The People of the Book in the World of Books is a Russian bimonthly publication for serious readers with Jewish interests. Our English website includes only the summaries of the published articles. To access the complete text of them, please visit the Russian version of this website.


119

December 2015

This issue of the magazine includes:


• History: Why and How Three Polish Jews Slandered Ilya Ehrenburg


The second, and final, portion of the article surveying the aggressive anti-Ehrenburg campaign, launched in the international media in 1956–1957, presents the biographies of three western journalists who played key roles in the campaign: Bernard Turner, Chaim Shoshkes, and Léon Leneman. All three men had dramatic lives. Turner spent ten years in the Gulag, and only after Stalin’s death received permission to go to Israel. Shoshkes was a member of the Warsaw Ghetto Judenrat, but in late 1939 he managed to escape Nazi-occupied Poland and reach New York. At the very outset of WWII, Leneman made a getaway from Warsaw to the Soviet Union, where he was arrested and spent two years in a camp, and then lived a vagabond life. After the war, he returned to Poland and later emigrated to France. The author of the article tries to understand why these people fabricated and promulgated misleading information, namely, that the famous Soviet writer and public figure Ilya Ehrenburg (1891–1967) was implicated in the arrests and executions of Soviet Yiddish writers during the final years of Stalin’s dictatorship.
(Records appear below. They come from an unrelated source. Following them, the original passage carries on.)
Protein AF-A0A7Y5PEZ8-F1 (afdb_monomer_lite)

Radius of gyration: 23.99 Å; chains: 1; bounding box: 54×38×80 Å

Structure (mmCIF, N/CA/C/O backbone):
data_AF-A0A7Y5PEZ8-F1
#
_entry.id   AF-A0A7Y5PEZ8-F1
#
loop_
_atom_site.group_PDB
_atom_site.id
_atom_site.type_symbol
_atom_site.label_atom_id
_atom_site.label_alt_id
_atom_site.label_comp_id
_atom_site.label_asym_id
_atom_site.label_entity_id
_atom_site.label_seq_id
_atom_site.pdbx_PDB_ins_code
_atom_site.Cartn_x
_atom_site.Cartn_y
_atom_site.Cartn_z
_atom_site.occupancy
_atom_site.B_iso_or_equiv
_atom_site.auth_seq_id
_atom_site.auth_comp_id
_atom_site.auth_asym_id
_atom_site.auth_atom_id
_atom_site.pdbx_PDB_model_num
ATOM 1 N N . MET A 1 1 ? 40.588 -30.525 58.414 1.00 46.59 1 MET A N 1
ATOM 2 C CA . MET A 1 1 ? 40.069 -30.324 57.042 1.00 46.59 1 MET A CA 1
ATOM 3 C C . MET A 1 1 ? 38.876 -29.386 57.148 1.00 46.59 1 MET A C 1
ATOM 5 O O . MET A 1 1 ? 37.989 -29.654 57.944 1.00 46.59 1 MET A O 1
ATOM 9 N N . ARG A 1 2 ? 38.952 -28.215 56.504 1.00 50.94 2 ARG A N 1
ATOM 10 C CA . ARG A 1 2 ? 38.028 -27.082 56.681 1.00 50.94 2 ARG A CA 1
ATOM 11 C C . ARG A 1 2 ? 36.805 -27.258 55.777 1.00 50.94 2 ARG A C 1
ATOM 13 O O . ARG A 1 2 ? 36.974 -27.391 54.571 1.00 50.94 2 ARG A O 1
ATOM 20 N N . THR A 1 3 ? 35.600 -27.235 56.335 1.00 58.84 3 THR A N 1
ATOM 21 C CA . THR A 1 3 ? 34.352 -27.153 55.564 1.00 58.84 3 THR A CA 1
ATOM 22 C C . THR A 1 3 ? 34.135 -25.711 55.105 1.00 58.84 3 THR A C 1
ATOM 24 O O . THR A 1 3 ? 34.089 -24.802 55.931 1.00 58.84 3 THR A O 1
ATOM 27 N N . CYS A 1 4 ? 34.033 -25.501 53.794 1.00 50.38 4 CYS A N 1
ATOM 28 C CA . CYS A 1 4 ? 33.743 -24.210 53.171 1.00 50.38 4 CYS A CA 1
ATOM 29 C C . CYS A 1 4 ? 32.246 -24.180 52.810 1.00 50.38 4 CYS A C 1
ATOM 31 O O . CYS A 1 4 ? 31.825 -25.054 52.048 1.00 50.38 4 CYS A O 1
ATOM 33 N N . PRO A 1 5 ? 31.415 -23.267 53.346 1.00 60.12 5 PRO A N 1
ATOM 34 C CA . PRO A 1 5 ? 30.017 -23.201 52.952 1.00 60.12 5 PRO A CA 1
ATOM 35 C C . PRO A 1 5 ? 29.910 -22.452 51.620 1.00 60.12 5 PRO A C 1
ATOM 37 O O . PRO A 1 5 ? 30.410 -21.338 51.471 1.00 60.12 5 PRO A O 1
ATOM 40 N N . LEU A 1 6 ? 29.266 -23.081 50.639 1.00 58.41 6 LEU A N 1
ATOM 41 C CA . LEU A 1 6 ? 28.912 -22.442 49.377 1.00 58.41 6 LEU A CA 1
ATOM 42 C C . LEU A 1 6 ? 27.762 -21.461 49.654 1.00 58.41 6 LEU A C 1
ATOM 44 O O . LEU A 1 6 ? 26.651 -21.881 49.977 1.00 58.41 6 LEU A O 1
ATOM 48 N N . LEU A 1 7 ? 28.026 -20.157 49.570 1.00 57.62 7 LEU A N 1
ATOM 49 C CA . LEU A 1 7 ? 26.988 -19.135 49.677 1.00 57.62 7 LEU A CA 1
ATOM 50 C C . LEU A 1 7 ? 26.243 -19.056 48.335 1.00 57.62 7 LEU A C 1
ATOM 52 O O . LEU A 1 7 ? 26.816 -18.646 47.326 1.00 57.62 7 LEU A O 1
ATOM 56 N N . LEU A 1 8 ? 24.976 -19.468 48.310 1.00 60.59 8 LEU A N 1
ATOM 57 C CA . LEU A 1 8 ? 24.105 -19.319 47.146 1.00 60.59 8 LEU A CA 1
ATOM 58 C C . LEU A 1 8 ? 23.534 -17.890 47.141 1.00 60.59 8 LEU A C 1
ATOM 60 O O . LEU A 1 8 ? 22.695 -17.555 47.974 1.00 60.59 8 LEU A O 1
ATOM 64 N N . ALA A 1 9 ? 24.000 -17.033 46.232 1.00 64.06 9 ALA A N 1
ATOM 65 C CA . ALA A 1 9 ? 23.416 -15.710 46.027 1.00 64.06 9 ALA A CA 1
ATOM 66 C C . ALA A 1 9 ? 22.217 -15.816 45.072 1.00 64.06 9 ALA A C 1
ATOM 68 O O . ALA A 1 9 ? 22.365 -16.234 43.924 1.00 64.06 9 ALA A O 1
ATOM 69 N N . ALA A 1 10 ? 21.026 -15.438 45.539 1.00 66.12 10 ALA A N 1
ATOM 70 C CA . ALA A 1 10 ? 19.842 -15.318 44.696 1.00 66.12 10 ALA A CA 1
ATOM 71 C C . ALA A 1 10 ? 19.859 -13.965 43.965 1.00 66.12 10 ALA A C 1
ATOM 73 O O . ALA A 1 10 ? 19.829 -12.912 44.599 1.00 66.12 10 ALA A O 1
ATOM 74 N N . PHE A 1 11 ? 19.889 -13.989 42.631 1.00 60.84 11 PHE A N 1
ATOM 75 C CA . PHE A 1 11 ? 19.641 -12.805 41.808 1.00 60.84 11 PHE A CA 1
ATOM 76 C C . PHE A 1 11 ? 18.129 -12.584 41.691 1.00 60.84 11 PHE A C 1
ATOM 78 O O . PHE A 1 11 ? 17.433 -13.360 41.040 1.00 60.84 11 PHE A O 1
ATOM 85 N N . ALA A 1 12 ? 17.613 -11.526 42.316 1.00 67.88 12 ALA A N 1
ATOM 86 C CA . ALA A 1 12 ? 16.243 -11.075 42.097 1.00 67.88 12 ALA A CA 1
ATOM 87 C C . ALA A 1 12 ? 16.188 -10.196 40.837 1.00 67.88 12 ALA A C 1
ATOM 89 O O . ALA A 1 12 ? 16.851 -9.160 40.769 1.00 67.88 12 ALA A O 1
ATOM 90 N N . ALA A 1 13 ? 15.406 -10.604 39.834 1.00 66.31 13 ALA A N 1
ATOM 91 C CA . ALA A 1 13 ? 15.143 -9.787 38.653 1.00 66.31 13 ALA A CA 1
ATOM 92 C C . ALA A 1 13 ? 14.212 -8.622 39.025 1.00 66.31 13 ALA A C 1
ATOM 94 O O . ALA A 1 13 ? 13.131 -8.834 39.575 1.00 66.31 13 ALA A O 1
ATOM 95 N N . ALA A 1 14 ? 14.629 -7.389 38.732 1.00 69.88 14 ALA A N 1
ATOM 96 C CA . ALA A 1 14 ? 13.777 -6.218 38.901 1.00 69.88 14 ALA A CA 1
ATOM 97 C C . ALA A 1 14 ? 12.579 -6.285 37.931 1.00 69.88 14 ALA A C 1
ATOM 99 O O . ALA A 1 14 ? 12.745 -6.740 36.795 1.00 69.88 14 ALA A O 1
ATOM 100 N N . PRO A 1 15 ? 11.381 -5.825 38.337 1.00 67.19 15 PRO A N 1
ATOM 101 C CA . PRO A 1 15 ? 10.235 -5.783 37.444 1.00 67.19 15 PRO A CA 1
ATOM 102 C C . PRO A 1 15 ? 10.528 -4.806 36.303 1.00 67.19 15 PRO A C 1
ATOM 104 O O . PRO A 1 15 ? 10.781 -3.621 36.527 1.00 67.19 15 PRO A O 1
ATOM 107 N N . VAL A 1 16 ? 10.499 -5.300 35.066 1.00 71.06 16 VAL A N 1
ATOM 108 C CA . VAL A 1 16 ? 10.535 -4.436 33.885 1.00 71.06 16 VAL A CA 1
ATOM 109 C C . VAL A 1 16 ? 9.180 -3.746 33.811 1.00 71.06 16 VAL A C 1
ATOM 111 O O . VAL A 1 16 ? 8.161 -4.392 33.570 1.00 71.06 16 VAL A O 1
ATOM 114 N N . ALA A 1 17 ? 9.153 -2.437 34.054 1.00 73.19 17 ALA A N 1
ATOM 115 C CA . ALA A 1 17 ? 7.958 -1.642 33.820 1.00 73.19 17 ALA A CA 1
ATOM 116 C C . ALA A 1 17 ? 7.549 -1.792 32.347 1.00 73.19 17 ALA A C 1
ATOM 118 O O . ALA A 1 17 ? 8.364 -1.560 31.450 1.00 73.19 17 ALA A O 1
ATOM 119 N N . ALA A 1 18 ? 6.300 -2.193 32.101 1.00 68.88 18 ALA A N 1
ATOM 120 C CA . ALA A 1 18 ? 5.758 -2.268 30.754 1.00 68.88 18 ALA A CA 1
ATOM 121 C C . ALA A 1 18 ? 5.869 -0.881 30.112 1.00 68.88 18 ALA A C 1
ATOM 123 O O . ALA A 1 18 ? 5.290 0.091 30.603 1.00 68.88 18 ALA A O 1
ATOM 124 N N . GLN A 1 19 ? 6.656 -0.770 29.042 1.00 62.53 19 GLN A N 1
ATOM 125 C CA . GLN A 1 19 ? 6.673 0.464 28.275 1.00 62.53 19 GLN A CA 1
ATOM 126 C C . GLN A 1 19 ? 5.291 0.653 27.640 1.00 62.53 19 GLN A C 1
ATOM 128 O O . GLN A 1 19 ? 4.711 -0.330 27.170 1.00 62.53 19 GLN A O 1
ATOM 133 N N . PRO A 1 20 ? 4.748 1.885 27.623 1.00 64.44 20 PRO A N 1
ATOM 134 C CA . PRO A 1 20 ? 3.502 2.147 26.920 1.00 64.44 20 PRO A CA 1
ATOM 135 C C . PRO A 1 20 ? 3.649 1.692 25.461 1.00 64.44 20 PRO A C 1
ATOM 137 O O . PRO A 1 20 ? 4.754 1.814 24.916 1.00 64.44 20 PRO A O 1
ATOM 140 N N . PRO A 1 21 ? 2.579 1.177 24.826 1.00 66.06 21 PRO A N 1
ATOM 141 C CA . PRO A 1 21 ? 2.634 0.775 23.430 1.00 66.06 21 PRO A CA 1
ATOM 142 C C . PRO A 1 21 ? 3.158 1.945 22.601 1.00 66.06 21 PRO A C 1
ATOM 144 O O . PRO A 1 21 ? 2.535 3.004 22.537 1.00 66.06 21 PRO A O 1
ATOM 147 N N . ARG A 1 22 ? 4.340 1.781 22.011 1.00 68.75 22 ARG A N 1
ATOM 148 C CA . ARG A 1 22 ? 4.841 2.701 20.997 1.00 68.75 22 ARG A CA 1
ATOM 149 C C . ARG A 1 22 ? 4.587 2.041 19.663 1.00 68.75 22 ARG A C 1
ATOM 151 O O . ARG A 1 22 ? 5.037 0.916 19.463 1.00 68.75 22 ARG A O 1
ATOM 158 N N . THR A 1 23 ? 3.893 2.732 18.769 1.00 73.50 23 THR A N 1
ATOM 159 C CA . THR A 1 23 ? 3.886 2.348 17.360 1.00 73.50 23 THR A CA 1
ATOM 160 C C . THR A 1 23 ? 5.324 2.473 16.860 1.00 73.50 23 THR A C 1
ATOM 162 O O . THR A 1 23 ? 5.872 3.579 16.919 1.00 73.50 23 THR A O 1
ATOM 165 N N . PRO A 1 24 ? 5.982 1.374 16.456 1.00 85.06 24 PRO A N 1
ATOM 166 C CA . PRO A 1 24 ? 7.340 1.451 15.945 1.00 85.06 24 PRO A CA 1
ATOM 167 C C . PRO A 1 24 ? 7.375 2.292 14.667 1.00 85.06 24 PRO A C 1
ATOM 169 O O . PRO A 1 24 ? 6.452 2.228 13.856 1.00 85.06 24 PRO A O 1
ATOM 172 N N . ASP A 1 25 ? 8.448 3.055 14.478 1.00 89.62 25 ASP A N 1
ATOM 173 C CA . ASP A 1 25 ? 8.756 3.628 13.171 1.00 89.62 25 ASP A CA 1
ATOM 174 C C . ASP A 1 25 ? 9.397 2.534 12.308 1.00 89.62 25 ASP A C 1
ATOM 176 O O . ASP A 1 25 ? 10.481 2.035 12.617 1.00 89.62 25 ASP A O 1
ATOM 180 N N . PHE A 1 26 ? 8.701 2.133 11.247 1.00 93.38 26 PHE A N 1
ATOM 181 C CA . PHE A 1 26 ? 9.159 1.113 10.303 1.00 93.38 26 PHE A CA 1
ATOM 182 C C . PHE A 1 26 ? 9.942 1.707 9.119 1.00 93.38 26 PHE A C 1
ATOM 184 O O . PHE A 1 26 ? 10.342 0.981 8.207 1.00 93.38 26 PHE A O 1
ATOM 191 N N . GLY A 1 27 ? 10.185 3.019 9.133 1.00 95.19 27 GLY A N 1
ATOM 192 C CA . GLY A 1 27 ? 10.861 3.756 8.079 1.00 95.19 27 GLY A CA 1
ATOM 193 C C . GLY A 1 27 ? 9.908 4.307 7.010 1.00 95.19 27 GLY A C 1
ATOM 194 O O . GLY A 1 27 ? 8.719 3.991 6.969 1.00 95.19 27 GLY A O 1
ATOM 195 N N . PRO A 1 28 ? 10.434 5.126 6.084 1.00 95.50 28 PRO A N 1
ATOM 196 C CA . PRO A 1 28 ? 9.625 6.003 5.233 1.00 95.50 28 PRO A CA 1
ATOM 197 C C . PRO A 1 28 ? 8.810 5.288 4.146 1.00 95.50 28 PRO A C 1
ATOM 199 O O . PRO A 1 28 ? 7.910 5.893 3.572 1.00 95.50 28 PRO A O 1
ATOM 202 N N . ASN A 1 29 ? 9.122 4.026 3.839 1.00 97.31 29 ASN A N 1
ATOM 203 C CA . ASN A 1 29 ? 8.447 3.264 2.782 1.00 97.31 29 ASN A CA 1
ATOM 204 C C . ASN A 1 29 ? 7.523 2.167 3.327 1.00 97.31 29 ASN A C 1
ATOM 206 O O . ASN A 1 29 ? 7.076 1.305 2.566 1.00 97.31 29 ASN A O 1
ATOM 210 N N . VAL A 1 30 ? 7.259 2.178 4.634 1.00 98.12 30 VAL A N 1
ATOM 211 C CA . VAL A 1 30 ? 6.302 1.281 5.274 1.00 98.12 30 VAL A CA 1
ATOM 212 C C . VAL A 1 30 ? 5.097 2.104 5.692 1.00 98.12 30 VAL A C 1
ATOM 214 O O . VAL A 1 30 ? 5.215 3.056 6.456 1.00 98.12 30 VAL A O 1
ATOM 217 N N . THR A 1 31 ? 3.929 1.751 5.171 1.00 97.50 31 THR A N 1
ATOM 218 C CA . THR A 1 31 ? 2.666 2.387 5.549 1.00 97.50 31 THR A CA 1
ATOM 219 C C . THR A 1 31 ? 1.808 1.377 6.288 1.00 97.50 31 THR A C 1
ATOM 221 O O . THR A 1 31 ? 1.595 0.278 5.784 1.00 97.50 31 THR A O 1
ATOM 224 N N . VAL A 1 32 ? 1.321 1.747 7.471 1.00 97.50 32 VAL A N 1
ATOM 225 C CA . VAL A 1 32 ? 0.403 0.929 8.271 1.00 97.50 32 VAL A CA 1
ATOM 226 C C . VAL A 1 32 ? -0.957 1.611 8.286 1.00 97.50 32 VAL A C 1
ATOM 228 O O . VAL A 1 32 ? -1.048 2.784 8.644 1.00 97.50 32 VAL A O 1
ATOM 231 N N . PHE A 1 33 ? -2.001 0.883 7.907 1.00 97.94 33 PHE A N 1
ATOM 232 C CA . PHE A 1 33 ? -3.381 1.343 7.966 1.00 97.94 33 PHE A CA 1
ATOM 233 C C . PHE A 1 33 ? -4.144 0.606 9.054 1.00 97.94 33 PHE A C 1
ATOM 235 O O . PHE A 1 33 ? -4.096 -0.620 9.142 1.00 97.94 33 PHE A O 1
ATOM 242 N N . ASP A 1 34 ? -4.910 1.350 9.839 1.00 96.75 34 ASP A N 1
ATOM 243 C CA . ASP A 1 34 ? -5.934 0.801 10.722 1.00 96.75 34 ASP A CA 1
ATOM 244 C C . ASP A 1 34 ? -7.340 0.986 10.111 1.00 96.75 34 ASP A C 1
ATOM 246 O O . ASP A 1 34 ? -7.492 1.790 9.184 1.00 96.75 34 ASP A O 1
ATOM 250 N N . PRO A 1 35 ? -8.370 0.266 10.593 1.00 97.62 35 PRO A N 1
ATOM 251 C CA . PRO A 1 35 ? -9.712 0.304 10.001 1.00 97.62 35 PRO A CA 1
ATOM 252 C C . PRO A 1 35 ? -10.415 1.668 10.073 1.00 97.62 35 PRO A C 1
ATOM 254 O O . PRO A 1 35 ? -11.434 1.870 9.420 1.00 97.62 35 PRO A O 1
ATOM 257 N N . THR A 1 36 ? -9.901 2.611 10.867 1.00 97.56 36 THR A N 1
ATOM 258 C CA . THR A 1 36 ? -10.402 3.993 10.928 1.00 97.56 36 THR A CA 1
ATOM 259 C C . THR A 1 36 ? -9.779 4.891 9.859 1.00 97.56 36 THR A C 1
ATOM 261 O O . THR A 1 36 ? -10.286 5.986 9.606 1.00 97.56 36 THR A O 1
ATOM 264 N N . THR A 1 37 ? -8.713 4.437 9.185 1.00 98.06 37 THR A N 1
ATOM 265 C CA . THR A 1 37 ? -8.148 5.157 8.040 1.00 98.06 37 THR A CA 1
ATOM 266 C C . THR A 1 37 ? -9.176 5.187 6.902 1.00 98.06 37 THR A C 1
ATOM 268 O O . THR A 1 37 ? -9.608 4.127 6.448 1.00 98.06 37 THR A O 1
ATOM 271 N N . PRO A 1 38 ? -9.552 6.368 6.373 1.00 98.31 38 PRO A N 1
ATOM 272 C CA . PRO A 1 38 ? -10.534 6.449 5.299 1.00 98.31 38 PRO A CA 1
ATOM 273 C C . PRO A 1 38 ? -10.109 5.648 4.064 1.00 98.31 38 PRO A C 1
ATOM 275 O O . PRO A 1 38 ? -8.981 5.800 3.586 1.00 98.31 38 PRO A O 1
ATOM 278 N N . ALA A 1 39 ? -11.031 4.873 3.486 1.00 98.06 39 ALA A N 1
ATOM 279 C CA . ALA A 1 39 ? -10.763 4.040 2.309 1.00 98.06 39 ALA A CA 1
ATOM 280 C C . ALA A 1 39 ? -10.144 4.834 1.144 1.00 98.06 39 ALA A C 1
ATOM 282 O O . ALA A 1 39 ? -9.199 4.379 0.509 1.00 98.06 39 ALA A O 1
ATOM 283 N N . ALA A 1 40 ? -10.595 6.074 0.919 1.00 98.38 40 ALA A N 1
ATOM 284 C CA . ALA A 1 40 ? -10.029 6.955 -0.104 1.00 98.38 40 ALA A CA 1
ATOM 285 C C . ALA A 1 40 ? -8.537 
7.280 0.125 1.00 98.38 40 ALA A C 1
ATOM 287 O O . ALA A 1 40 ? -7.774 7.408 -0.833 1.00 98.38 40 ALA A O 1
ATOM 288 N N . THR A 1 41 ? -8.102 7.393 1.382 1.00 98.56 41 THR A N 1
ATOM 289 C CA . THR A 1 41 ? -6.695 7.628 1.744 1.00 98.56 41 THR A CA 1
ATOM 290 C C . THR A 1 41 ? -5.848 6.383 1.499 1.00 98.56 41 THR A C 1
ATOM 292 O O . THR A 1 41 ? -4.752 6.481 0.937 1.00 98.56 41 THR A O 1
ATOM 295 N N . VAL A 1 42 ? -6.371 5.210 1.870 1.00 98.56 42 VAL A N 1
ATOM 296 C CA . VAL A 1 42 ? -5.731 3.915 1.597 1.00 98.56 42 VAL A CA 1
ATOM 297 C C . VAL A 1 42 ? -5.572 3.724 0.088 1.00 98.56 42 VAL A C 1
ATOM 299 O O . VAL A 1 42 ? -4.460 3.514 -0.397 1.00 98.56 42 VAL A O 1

Synopses: Tsevi Ayznman’s Short Stories in Russian Translation


This brief review presents a book of short stories by Yiddish writer Tsevi Ayznman (1920–2014) in Russian translation, recently published in Israel.


Publishers and Publishing Projects: Local Jewish History Books from Mykolaiv


This section features a complete bibliography of Russian-language and Ukrainian-language books on Jewish history published during the 2000/2010s in the Ukrainian city of Mykolaiv.